** DATA follows **
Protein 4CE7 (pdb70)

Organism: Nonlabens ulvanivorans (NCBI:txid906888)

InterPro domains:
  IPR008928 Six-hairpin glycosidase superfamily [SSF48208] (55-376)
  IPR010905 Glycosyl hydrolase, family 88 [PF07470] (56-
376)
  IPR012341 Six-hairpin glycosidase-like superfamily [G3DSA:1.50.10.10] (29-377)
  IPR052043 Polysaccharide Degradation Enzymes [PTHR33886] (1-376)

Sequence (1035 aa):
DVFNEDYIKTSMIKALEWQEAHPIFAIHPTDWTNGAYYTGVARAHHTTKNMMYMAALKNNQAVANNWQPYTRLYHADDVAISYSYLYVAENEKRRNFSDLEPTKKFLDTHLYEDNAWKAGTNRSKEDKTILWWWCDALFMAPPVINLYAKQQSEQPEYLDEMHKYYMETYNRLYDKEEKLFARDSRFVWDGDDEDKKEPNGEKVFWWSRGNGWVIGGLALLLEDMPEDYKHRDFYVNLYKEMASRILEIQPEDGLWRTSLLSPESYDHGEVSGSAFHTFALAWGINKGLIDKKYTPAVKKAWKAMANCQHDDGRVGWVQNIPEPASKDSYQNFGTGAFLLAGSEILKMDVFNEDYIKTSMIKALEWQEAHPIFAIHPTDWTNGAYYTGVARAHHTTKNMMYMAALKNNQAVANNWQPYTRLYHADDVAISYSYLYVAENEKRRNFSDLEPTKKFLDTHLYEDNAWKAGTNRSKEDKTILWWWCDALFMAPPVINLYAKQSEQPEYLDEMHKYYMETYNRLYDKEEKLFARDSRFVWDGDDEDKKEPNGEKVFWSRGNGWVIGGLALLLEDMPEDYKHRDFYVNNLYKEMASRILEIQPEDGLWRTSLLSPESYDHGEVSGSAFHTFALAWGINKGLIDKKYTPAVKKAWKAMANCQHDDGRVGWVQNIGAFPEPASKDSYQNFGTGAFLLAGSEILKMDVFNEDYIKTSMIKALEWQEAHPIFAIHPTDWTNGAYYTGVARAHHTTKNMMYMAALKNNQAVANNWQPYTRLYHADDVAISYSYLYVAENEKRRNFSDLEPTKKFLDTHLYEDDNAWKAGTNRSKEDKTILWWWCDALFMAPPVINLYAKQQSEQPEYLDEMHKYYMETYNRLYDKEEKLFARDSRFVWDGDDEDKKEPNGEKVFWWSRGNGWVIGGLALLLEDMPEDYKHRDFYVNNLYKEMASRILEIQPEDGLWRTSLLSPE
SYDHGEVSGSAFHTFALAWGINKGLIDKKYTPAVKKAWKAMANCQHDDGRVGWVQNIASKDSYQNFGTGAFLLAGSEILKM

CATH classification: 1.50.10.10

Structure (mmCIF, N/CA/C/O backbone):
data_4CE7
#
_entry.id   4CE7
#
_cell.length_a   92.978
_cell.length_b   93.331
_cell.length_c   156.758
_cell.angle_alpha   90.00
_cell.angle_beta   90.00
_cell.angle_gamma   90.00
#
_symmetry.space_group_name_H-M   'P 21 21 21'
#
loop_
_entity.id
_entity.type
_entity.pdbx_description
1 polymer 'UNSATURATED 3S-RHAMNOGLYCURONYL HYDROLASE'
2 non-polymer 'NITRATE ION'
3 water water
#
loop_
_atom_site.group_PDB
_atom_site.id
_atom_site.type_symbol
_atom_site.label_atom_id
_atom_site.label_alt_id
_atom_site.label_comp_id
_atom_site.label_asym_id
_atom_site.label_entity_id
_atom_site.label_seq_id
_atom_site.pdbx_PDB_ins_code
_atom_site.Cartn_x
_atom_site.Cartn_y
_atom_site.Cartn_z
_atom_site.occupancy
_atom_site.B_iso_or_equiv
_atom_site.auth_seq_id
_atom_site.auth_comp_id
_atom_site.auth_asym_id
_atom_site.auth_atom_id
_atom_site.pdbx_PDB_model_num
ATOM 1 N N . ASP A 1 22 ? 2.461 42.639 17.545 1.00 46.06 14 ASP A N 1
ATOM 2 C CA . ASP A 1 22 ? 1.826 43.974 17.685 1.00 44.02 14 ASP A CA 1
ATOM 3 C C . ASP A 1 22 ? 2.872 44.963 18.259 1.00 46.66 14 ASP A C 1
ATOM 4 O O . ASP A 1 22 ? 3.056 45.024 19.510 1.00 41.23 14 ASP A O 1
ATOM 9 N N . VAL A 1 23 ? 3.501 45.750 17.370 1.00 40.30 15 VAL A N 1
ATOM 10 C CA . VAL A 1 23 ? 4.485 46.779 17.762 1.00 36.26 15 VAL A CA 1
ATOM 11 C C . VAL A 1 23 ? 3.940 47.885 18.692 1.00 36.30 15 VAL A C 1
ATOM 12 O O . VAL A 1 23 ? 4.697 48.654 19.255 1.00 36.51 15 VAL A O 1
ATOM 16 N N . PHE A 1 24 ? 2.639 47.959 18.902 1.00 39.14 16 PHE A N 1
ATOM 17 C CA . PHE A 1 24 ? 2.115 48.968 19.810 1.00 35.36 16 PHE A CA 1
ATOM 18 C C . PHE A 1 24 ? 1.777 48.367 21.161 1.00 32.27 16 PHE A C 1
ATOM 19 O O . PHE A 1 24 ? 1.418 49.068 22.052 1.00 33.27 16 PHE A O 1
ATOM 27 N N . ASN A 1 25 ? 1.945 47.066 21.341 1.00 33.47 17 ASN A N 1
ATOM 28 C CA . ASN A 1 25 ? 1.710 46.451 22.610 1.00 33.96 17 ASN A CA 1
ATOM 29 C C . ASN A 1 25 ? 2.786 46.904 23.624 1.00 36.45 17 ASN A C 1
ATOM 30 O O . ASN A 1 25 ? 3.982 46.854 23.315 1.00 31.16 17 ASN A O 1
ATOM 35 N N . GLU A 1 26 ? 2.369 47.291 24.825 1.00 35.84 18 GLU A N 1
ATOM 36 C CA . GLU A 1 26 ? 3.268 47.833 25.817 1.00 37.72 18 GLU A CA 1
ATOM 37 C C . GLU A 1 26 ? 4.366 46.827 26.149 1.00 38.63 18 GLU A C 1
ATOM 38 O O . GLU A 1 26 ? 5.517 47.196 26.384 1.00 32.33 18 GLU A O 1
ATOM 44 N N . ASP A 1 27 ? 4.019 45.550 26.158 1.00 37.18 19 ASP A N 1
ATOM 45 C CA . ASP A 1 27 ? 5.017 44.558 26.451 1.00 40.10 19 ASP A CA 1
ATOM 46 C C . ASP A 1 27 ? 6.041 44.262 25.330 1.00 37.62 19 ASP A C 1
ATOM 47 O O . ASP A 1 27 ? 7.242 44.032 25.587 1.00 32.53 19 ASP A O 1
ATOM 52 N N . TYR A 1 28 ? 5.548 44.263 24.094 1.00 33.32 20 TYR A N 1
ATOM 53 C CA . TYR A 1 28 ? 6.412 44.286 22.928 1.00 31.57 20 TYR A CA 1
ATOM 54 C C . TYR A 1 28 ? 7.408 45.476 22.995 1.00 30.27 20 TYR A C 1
** End of DATA **
### GOAL OF THE EXERCISE
From the listing above, copy every line where the string "hairpin" is found.

### COMPLETED EXERCISE
  IPR008928 Six-hairpin glycosidase superfamily [SSF48208] (55-376)
  IPR012341 Six-hairpin glycosidase-like superfamily [G3DSA:1.50.10.10] (29-377)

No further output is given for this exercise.